Franz era doctor en derecho y su tesis la dirigió Alfred Weber, hermano de
Max. Fue un estudiante brillante y tuvo variados intereses académicos, entre ellos
la química y la filosofía. Sus idiomas maternos fueron el alemán y el checo.
Aprendió francés y fue un voraz lector. Entre sus autores favoritos estaban
Flaubert, Dickens, Cervantes, Goethe, Nietzsche, Darwin y Haeckel.
Durante sus años de estudiante organizó actividades literarias y sociales y
promovió el teatro yiddish.

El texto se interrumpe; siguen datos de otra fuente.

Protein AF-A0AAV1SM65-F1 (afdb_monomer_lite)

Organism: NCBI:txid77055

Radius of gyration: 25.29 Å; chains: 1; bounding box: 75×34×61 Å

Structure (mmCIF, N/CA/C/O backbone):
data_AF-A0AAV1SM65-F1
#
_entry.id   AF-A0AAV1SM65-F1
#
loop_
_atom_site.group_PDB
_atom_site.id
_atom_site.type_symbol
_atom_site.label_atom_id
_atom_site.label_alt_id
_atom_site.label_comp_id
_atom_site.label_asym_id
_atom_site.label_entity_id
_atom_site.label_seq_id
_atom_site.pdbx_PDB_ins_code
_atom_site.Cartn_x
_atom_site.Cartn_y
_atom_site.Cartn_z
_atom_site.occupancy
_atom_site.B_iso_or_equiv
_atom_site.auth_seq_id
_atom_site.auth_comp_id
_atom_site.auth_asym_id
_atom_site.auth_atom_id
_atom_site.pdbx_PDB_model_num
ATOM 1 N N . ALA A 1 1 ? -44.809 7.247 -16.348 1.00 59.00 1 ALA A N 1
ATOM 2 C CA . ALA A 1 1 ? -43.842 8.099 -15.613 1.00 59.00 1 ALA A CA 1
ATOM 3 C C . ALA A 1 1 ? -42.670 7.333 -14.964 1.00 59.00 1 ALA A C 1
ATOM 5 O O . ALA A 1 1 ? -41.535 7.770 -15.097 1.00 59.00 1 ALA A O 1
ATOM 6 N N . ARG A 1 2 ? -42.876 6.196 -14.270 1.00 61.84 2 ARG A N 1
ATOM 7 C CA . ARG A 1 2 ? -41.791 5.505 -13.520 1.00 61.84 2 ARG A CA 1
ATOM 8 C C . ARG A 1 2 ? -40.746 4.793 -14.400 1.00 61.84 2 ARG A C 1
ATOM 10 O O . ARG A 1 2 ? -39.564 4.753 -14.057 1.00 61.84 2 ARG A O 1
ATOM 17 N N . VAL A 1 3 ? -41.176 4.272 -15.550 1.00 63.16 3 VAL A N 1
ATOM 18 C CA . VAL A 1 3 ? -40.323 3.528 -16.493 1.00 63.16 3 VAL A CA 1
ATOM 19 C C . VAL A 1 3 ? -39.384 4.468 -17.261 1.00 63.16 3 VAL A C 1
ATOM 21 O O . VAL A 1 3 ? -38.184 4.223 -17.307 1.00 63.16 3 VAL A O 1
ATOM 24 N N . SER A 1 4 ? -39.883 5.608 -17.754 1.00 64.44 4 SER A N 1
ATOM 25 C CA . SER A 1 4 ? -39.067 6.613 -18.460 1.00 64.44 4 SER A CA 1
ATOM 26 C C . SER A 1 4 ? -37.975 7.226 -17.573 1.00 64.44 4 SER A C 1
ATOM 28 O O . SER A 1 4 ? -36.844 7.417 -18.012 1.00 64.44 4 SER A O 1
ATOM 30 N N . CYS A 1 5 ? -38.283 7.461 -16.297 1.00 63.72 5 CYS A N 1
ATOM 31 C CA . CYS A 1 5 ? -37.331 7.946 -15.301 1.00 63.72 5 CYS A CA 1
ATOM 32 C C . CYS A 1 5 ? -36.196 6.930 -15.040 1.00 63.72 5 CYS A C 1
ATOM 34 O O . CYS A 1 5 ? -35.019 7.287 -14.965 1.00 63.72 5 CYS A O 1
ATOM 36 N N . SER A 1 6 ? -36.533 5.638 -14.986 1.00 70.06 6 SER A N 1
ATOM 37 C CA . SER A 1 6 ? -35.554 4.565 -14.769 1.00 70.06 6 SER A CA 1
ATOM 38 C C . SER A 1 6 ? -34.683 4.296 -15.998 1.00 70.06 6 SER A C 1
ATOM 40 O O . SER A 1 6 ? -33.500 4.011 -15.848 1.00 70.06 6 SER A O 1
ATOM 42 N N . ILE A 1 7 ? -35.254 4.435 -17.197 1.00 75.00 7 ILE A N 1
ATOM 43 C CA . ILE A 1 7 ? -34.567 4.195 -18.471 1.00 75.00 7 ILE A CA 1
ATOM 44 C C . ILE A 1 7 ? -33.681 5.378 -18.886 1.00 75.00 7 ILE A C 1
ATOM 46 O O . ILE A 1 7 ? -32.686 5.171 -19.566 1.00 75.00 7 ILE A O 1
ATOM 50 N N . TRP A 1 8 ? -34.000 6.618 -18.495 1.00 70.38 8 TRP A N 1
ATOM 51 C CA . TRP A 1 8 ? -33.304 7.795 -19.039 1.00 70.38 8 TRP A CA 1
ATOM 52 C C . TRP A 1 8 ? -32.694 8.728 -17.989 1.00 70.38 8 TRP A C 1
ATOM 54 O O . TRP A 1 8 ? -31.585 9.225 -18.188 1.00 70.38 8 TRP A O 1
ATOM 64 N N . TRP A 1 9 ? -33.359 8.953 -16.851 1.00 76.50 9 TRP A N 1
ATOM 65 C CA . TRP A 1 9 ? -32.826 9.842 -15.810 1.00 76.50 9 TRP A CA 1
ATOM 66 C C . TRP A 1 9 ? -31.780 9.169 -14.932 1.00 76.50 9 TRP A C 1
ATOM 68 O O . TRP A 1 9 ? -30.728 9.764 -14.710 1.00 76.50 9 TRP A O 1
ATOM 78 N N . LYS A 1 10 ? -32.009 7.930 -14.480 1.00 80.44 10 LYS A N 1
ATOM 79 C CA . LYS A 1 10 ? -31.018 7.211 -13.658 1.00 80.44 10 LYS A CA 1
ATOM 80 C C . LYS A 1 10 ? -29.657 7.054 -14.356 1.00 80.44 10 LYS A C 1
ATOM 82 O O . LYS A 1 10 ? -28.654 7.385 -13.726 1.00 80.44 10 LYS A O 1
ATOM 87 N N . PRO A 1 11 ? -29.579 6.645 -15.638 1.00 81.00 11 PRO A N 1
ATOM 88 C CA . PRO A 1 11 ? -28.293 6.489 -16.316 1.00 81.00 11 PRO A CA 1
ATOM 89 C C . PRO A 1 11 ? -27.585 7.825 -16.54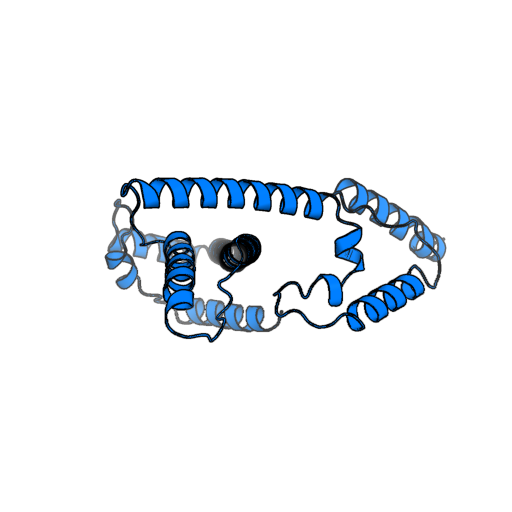9 1.00 81.00 11 PRO A C 1
ATOM 91 O O . PRO A 1 11 ? -26.376 7.917 -16.369 1.00 81.00 11 PRO A O 1
ATOM 94 N N . LYS A 1 12 ? -28.328 8.888 -16.886 1.00 81.06 12 LYS A N 1
ATOM 95 C CA . LYS A 1 12 ? -27.755 10.233 -17.056 1.00 81.06 12 LYS A CA 1
ATOM 96 C C . LYS A 1 12 ? -27.246 10.827 -15.747 1.00 81.06 12 LYS A C 1
ATOM 98 O O . LYS A 1 12 ? -26.182 11.442 -15.728 1.00 81.06 12 LYS A O 1
ATOM 103 N N . TRP A 1 13 ? -27.985 10.633 -14.658 1.00 83.62 13 TRP A N 1
ATOM 104 C CA . TRP A 1 13 ? -27.548 11.034 -13.325 1.00 83.62 13 TRP A CA 1
ATOM 105 C C . TRP A 1 13 ? -26.282 10.277 -12.905 1.00 83.62 13 TRP A C 1
ATOM 107 O O . TRP A 1 13 ? -25.313 10.898 -12.469 1.00 83.62 13 TRP A O 1
ATOM 117 N N . LEU A 1 14 ? -26.251 8.957 -13.115 1.00 80.81 14 LEU A N 1
ATOM 118 C CA . LEU A 1 14 ? -25.096 8.117 -12.803 1.00 80.81 14 LEU A CA 1
ATOM 119 C C . LEU A 1 14 ? -23.867 8.503 -13.638 1.00 80.81 14 LEU A C 1
ATOM 121 O O . LEU A 1 14 ? -22.788 8.681 -13.084 1.00 80.81 14 LEU A O 1
ATOM 125 N N . ALA A 1 15 ? -24.037 8.723 -14.944 1.00 80.88 15 ALA A N 1
ATOM 126 C CA . ALA A 1 15 ? -22.967 9.181 -15.828 1.00 80.88 15 ALA A CA 1
ATOM 127 C C . ALA A 1 15 ? -22.382 10.528 -15.371 1.00 80.88 15 ALA A C 1
ATOM 129 O O . ALA A 1 15 ? -21.164 10.703 -15.356 1.00 80.88 15 ALA A O 1
ATOM 130 N N . LYS A 1 16 ? -23.232 11.467 -14.929 1.00 83.56 16 LYS A N 1
ATOM 131 C CA . LYS A 1 16 ? -22.788 12.757 -14.381 1.00 83.56 16 LYS A CA 1
ATOM 132 C C . LYS A 1 16 ? -21.980 12.579 -13.091 1.00 83.56 16 LYS A C 1
ATOM 134 O O . LYS A 1 16 ? -20.941 13.216 -12.946 1.00 83.56 16 LYS A O 1
ATOM 139 N N . LYS A 1 17 ? -22.419 11.692 -12.191 1.00 83.94 17 LYS A N 1
ATOM 140 C CA . LYS A 1 17 ? -21.716 11.387 -10.934 1.00 83.94 17 LYS A CA 1
ATOM 141 C C . LYS A 1 17 ? -20.356 10.721 -11.179 1.00 83.94 17 LYS A C 1
ATOM 143 O O . LYS A 1 17 ? -19.368 11.128 -10.582 1.00 83.94 17 LYS A O 1
ATOM 148 N N . LEU A 1 18 ? -20.287 9.763 -12.102 1.00 78.19 18 LEU A N 1
ATOM 149 C CA . LEU A 1 18 ? -19.035 9.106 -12.499 1.00 78.19 18 LEU A CA 1
ATOM 150 C C . LEU A 1 18 ? -18.057 10.089 -13.158 1.00 78.19 18 LEU A C 1
ATOM 152 O O . LEU A 1 18 ? -16.871 10.096 -12.839 1.00 78.19 18 LEU A O 1
ATOM 156 N N . THR A 1 19 ? -18.566 11.000 -13.991 1.00 79.12 19 THR A N 1
ATOM 157 C CA . THR A 1 19 ? -17.744 12.044 -14.624 1.00 79.12 19 THR A CA 1
ATOM 158 C C . THR A 1 19 ? -17.126 12.987 -13.586 1.00 79.12 19 THR A C 1
ATOM 160 O O . THR A 1 19 ? -15.969 13.374 -13.730 1.00 79.12 19 THR A O 1
ATOM 163 N N . GLN A 1 20 ? -17.855 13.325 -12.514 1.00 80.12 20 GLN A N 1
ATOM 164 C CA . GLN A 1 20 ? -17.320 14.116 -11.393 1.00 80.12 20 GLN A CA 1
ATOM 165 C C . GLN A 1 20 ? -16.206 13.386 -10.627 1.00 80.12 20 GLN A C 1
ATOM 167 O O . GLN A 1 20 ? -15.336 14.035 -10.059 1.00 80.12 20 GLN A O 1
ATOM 172 N N . GLN A 1 21 ? -16.202 12.053 -10.649 1.00 73.38 21 GLN A N 1
ATOM 173 C CA . GLN A 1 21 ? -15.156 11.209 -10.060 1.00 73.38 21 GLN A CA 1
ATOM 174 C C . GLN A 1 21 ? -13.978 10.956 -11.024 1.00 73.38 21 GLN A C 1
ATOM 176 O O . GLN A 1 21 ? -13.089 10.165 -10.726 1.00 73.38 21 GLN A O 1
ATOM 181 N N . GLY A 1 22 ? -13.957 11.610 -12.193 1.00 72.06 22 GLY A N 1
ATOM 182 C CA . GLY A 1 22 ? -12.916 11.430 -13.210 1.00 72.06 22 GLY A CA 1
ATOM 183 C C . GLY A 1 22 ? -13.078 10.170 -14.070 1.00 72.06 22 GLY A C 1
ATOM 184 O O . GLY A 1 22 ? -12.236 9.902 -14.927 1.00 72.06 22 GLY A O 1
ATOM 185 N N . VAL A 1 23 ? -14.172 9.424 -13.890 1.00 68.69 23 VAL A N 1
ATOM 186 C CA . VAL A 1 23 ? -14.515 8.250 -14.695 1.00 68.69 23 VAL A CA 1
ATOM 187 C C . VAL A 1 23 ? -15.353 8.718 -15.881 1.00 68.69 23 VAL A C 1
ATOM 189 O O . VAL A 1 23 ? -16.563 8.935 -15.771 1.00 68.69 23 VAL A O 1
ATOM 192 N N . ARG A 1 24 ? -14.708 8.930 -17.032 1.00 67.62 24 ARG A N 1
ATOM 193 C CA . ARG A 1 24 ? -15.386 9.429 -18.233 1.00 67.62 24 ARG A CA 1
ATOM 194 C C . ARG A 1 24 ? -15.777 8.256 -19.126 1.00 67.62 24 ARG A C 1
ATOM 196 O O . ARG A 1 24 ? -14.932 7.682 -19.799 1.00 67.62 24 ARG A O 1
ATOM 203 N N . GLY A 1 25 ? -17.061 7.912 -19.118 1.00 68.44 25 GLY A N 1
ATOM 204 C CA . GLY A 1 25 ? -17.624 6.868 -19.974 1.00 68.44 25 GLY A CA 1
ATOM 205 C C . GLY A 1 25 ? -18.259 7.406 -21.267 1.00 68.44 25 GLY A C 1
ATOM 206 O O . GLY A 1 25 ? -18.516 8.609 -21.379 1.00 68.44 25 GLY A O 1
ATOM 207 N N . PRO A 1 26 ? -18.541 6.524 -22.241 1.00 70.12 26 PRO A N 1
ATOM 208 C CA . PRO A 1 26 ? -19.328 6.847 -23.433 1.00 70.12 26 PRO A CA 1
ATOM 209 C C . PRO A 1 26 ? -20.762 7.286 -23.086 1.00 70.12 26 PRO A C 1
ATOM 211 O O . PRO A 1 26 ? -21.271 7.058 -21.986 1.00 70.12 26 PRO A O 1
ATOM 214 N N . SER A 1 27 ? -21.433 7.944 -24.035 1.00 69.56 27 SER A N 1
ATOM 215 C CA . SER A 1 27 ? -22.820 8.380 -23.857 1.00 69.56 27 SER A CA 1
ATOM 216 C C . SER A 1 27 ? -23.776 7.188 -23.735 1.00 69.56 27 SER A C 1
ATOM 218 O O . SER A 1 27 ? -23.625 6.170 -24.408 1.00 69.56 27 SER A O 1
ATOM 220 N N . TYR A 1 28 ? -24.791 7.325 -22.876 1.00 69.00 28 TYR A N 1
ATOM 221 C CA . TYR A 1 28 ? -25.782 6.275 -22.638 1.00 69.00 28 TYR A CA 1
ATOM 222 C C . TYR A 1 28 ? -26.544 5.893 -23.923 1.00 69.00 28 TYR A C 1
ATOM 224 O O . TYR A 1 28 ? -27.163 6.755 -24.551 1.00 69.00 28 TYR A O 1
ATOM 232 N N . LYS A 1 29 ? -26.545 4.596 -24.273 1.00 73.31 29 LYS A N 1
ATOM 233 C CA . LYS A 1 29 ? -27.286 4.002 -25.404 1.00 73.31 29 LYS A CA 1
ATOM 234 C C . LYS A 1 29 ? -28.304 2.973 -24.897 1.00 73.31 29 LYS A C 1
ATOM 236 O O . LYS A 1 29 ? -27.987 2.165 -24.027 1.00 73.31 29 LYS A O 1
ATOM 241 N N . LEU A 1 30 ? -29.522 2.986 -25.445 1.00 67.19 30 LEU A N 1
ATOM 242 C CA . LEU A 1 30 ? -30.623 2.117 -25.002 1.00 67.19 30 LEU A CA 1
ATOM 243 C C . LEU A 1 30 ? -30.421 0.641 -25.411 1.00 67.19 30 LEU A C 1
ATOM 245 O O . LEU A 1 30 ? -29.950 0.361 -26.511 1.00 67.19 30 LEU A O 1
ATOM 249 N N . LEU A 1 31 ? -30.876 -0.282 -24.552 1.00 56.84 31 LEU A N 1
ATOM 250 C CA . LEU A 1 31 ? -31.048 -1.739 -24.753 1.00 56.84 31 LEU A CA 1
ATOM 251 C C . LEU A 1 31 ? -29.785 -2.597 -24.947 1.00 56.84 31 LEU A C 1
ATOM 253 O O . LEU A 1 31 ? -29.661 -3.615 -24.279 1.00 56.84 31 LEU A O 1
ATOM 257 N N . LEU A 1 32 ? -28.850 -2.214 -25.817 1.00 59.00 32 LEU A N 1
ATOM 258 C CA . LEU A 1 32 ? -27.617 -2.983 -26.080 1.00 59.00 32 LEU A CA 1
ATOM 259 C C . LEU A 1 32 ? -26.336 -2.266 -25.631 1.00 59.00 32 LEU A C 1
ATOM 261 O O . LEU A 1 32 ? -25.264 -2.873 -25.634 1.00 59.00 32 LEU A O 1
ATOM 265 N N . GLY A 1 33 ? -26.447 -0.999 -25.212 1.00 68.62 33 GLY A N 1
ATOM 266 C CA . GLY A 1 33 ? -25.340 -0.227 -24.647 1.00 68.62 33 GLY A CA 1
ATOM 267 C C . GLY A 1 33 ? -24.081 -0.280 -25.517 1.00 68.62 33 GLY A C 1
ATOM 268 O O . GLY A 1 33 ? -24.142 -0.087 -26.733 1.00 68.62 33 GLY A O 1
ATOM 269 N N . ASP A 1 34 ? -22.954 -0.603 -24.884 1.00 66.38 34 ASP A N 1
ATOM 270 C CA . ASP A 1 34 ? -21.655 -0.804 -25.533 1.00 66.38 34 ASP A CA 1
ATOM 271 C C . ASP A 1 34 ? -21.244 -2.286 -25.602 1.00 66.38 34 ASP A C 1
ATOM 273 O O . ASP A 1 34 ? -20.084 -2.593 -25.857 1.00 66.38 34 ASP A O 1
ATOM 277 N N . MET A 1 35 ? -22.186 -3.227 -25.446 1.00 65.06 35 MET A N 1
ATOM 278 C CA . MET A 1 35 ? -21.893 -4.671 -25.413 1.00 65.06 35 MET A CA 1
ATOM 279 C C . MET A 1 35 ? -21.138 -5.158 -26.653 1.00 65.06 35 MET A C 1
ATOM 281 O O . MET A 1 35 ? -20.204 -5.943 -26.543 1.00 65.06 35 MET A O 1
ATOM 285 N N . LYS A 1 36 ? -21.484 -4.655 -27.845 1.00 71.19 36 LYS A N 1
ATOM 286 C CA . LYS A 1 36 ? -20.759 -4.995 -29.082 1.00 71.19 36 LYS A CA 1
ATOM 287 C C . LYS A 1 36 ? -19.300 -4.527 -29.051 1.00 71.19 36 LYS A C 1
ATOM 289 O O . LYS A 1 36 ? -18.427 -5.216 -29.567 1.00 71.19 36 LYS A O 1
ATOM 294 N N . GLN A 1 37 ? -19.040 -3.360 -28.460 1.00 69.19 37 GLN A N 1
ATOM 295 C CA . GLN A 1 37 ? -17.682 -2.829 -28.311 1.00 69.19 37 GLN A CA 1
ATOM 296 C C . GLN A 1 37 ? -16.915 -3.596 -27.231 1.00 69.19 37 GLN A C 1
ATOM 298 O O . GLN A 1 37 ? -15.759 -3.939 -27.441 1.00 69.19 37 GLN A O 1
ATOM 303 N N . TYR A 1 38 ? -17.578 -3.930 -26.124 1.00 68.12 38 TYR A N 1
ATOM 304 C CA . TYR A 1 38 ? -17.028 -4.741 -25.041 1.00 68.12 38 TYR A CA 1
ATOM 305 C C . TYR A 1 38 ? -16.598 -6.134 -25.521 1.00 68.12 38 TYR A C 1
ATOM 307 O O . TYR A 1 38 ? -15.449 -6.523 -25.332 1.00 68.12 38 TYR A O 1
ATOM 315 N N . VAL A 1 39 ? -17.476 -6.840 -26.242 1.00 71.12 39 VAL A N 1
ATOM 316 C CA . VAL A 1 39 ? -17.172 -8.156 -26.830 1.00 71.12 39 VAL A CA 1
ATOM 317 C C . VAL A 1 39 ? -15.999 -8.062 -27.807 1.00 71.12 39 VAL A C 1
ATOM 319 O O . VAL A 1 39 ? -15.116 -8.917 -27.784 1.00 71.12 39 VAL A O 1
ATOM 322 N N . LYS A 1 40 ? -15.936 -7.005 -28.627 1.00 78.81 40 LYS A N 1
ATOM 323 C CA . LYS A 1 40 ? -14.800 -6.764 -29.526 1.00 78.81 40 LYS A CA 1
ATOM 324 C C . LYS A 1 40 ? -13.487 -6.577 -28.756 1.00 78.81 40 LYS A C 1
ATOM 326 O O . LYS A 1 40 ? -12.504 -7.219 -29.106 1.00 78.81 40 LYS A O 1
ATOM 331 N N . LEU A 1 41 ? -13.480 -5.743 -27.712 1.00 70.50 41 LEU A N 1
ATOM 332 C CA . LEU A 1 41 ? -12.289 -5.469 -26.899 1.00 70.50 41 LEU A CA 1
ATOM 333 C C . LEU A 1 41 ? -11.781 -6.722 -26.177 1.00 70.50 41 LEU A C 1
ATOM 335 O O . LEU A 1 41 ? -10.579 -6.958 -26.162 1.00 70.50 41 LEU A O 1
ATOM 339 N N . ILE A 1 42 ? -12.678 -7.550 -25.635 1.00 67.44 42 ILE A N 1
ATOM 340 C CA . ILE A 1 42 ? -12.299 -8.818 -24.992 1.00 67.44 42 ILE A CA 1
ATOM 341 C C . ILE A 1 42 ? -11.762 -9.817 -26.010 1.00 67.44 42 ILE A C 1
ATOM 343 O O . ILE A 1 42 ? -10.767 -10.482 -25.745 1.00 67.44 42 ILE A O 1
ATOM 347 N N . THR A 1 43 ? -12.389 -9.914 -27.185 1.00 73.44 43 THR A N 1
ATOM 348 C CA . THR A 1 43 ? -11.927 -10.822 -28.247 1.00 73.44 43 THR A CA 1
ATOM 349 C C . THR A 1 43 ? -10.532 -10.416 -28.735 1.00 73.44 43 THR A C 1
ATOM 351 O O . THR A 1 43 ? -9.661 -11.264 -28.909 1.00 73.44 43 THR A O 1
ATOM 354 N N . GLU A 1 44 ? -10.288 -9.112 -28.889 1.00 76.81 44 GLU A N 1
ATOM 355 C CA . GLU A 1 44 ? -8.982 -8.563 -29.260 1.00 76.81 44 GLU A CA 1
ATOM 356 C C . GLU A 1 44 ? -7.935 -8.778 -28.158 1.00 76.81 44 GLU A C 1
ATOM 358 O O . GLU A 1 44 ? -6.830 -9.238 -28.445 1.00 76.81 44 GLU A O 1
ATOM 363 N N . ALA A 1 45 ? -8.277 -8.512 -26.894 1.00 66.44 45 ALA A N 1
ATOM 364 C CA . ALA A 1 45 ? -7.382 -8.757 -25.765 1.00 66.44 45 ALA A CA 1
ATOM 365 C C . ALA A 1 45 ? -7.062 -10.252 -25.610 1.00 66.44 45 ALA A C 1
ATOM 367 O O . ALA A 1 45 ? -5.922 -10.613 -25.340 1.00 66.44 45 ALA A O 1
ATOM 368 N N . GLY A 1 46 ? -8.047 -11.119 -25.859 1.00 65.19 46 GLY A N 1
ATOM 369 C CA . GLY A 1 46 ? -7.908 -12.572 -25.874 1.00 65.19 46 GLY A CA 1
ATOM 370 C C . GLY A 1 46 ? -7.007 -13.104 -26.995 1.00 65.19 46 GLY A C 1
ATOM 371 O O . GLY A 1 46 ? -6.381 -14.148 -26.828 1.00 65.19 46 GLY A O 1
ATOM 372 N N . SER A 1 47 ? -6.907 -12.379 -28.113 1.00 74.06 47 SER A N 1
ATOM 373 C CA . SER A 1 47 ? -6.107 -12.776 -29.281 1.00 74.06 47 SER A CA 1
ATOM 374 C C . SER A 1 47 ? -4.609 -12.466 -29.165 1.00 74.06 47 SER A C 1
ATOM 376 O O . SER A 1 47 ? -3.815 -13.000 -29.937 1.00 74.06 47 SER A O 1
ATOM 378 N N . LYS A 1 48 ? -4.206 -11.616 -28.209 1.00 73.56 48 LYS A N 1
ATOM 379 C CA . LYS A 1 48 ? -2.798 -11.261 -27.983 1.00 73.56 48 LYS A CA 1
ATOM 380 C C . LYS A 1 48 ? -2.091 -12.364 -27.176 1.00 73.56 48 LYS A C 1
ATOM 382 O O . LYS A 1 48 ? -2.701 -12.874 -26.224 1.00 73.56 48 LYS A O 1
ATOM 387 N N . PRO A 1 49 ? -0.845 -12.739 -27.540 1.00 60.78 49 PRO A N 1
ATOM 388 C CA . PRO A 1 49 ? -0.064 -13.718 -26.789 1.00 60.78 49 PRO A CA 1
ATOM 389 C C . PRO A 1 49 ? 0.096 -13.263 -25.338 1.00 60.78 49 PRO A C 1
ATOM 391 O O . PRO A 1 49 ? 0.188 -12.069 -25.055 1.00 60.78 49 PRO A O 1
ATOM 394 N N . ASN A 1 50 ? 0.040 -14.229 -24.425 1.00 58.44 50 ASN A N 1
ATOM 395 C CA . ASN A 1 50 ? 0.131 -13.974 -22.998 1.00 58.44 50 ASN A CA 1
ATOM 396 C C . ASN A 1 50 ? 1.593 -13.726 -22.640 1.00 58.44 50 ASN A C 1
ATOM 398 O O . ASN A 1 50 ? 2.364 -14.679 -22.547 1.00 58.44 50 ASN A O 1
ATOM 402 N N . ASP A 1 51 ? 1.956 -12.463 -22.470 1.00 55.25 51 ASP A N 1
ATOM 403 C CA . ASP A 1 51 ? 3.166 -12.141 -21.731 1.00 55.25 51 ASP A CA 1
ATOM 404 C C . ASP A 1 51 ? 2.910 -12.469 -20.255 1.00 55.25 51 ASP A C 1
ATOM 406 O O . ASP A 1 51 ? 1.777 -12.336 -19.785 1.00 55.25 51 ASP A O 1
ATOM 410 N N . LEU A 1 52 ? 3.912 -12.933 -19.513 1.00 47.06 52 LEU A N 1
ATOM 411 C CA . LEU A 1 52 ? 3.758 -13.306 -18.095 1.00 47.06 52 LEU A CA 1
ATOM 412 C C . LEU A 1 52 ? 3.609 -12.079 -17.178 1.00 47.06 52 LEU A C 1
ATOM 414 O O . LEU A 1 52 ? 3.889 -12.144 -15.986 1.00 47.06 52 LEU A O 1
ATOM 418 N N . THR A 1 53 ? 3.152 -10.954 -17.719 1.00 54.44 53 THR A N 1
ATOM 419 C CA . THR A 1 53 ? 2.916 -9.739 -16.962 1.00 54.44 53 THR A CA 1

Su vida personal, abreviada por una salud precaria, fue
intensa, tanto en sus relaciones amorosas y de amistad como en su judaísmo.
Desde muy joven soñó con emigrar a Palestina, sueño que no alcanzó a cumplir.
Ya graduado, trabajó en la compañía privada de capital italiano
Assicurazioni Generali y en el Instituto de Seguros de Accidentes de Trabajo del
Reino de Bohemia, en donde era muy apreciado por su profesionalismo.
Horacio Goett recuerda que Franz “experimentaba injusticia a diario,
cuando visitaba fábricas, o recibía hombres que quedaron discapacitados por el
trabajo y luchaba con una burocracia que se las arreglaba para no compensarlos.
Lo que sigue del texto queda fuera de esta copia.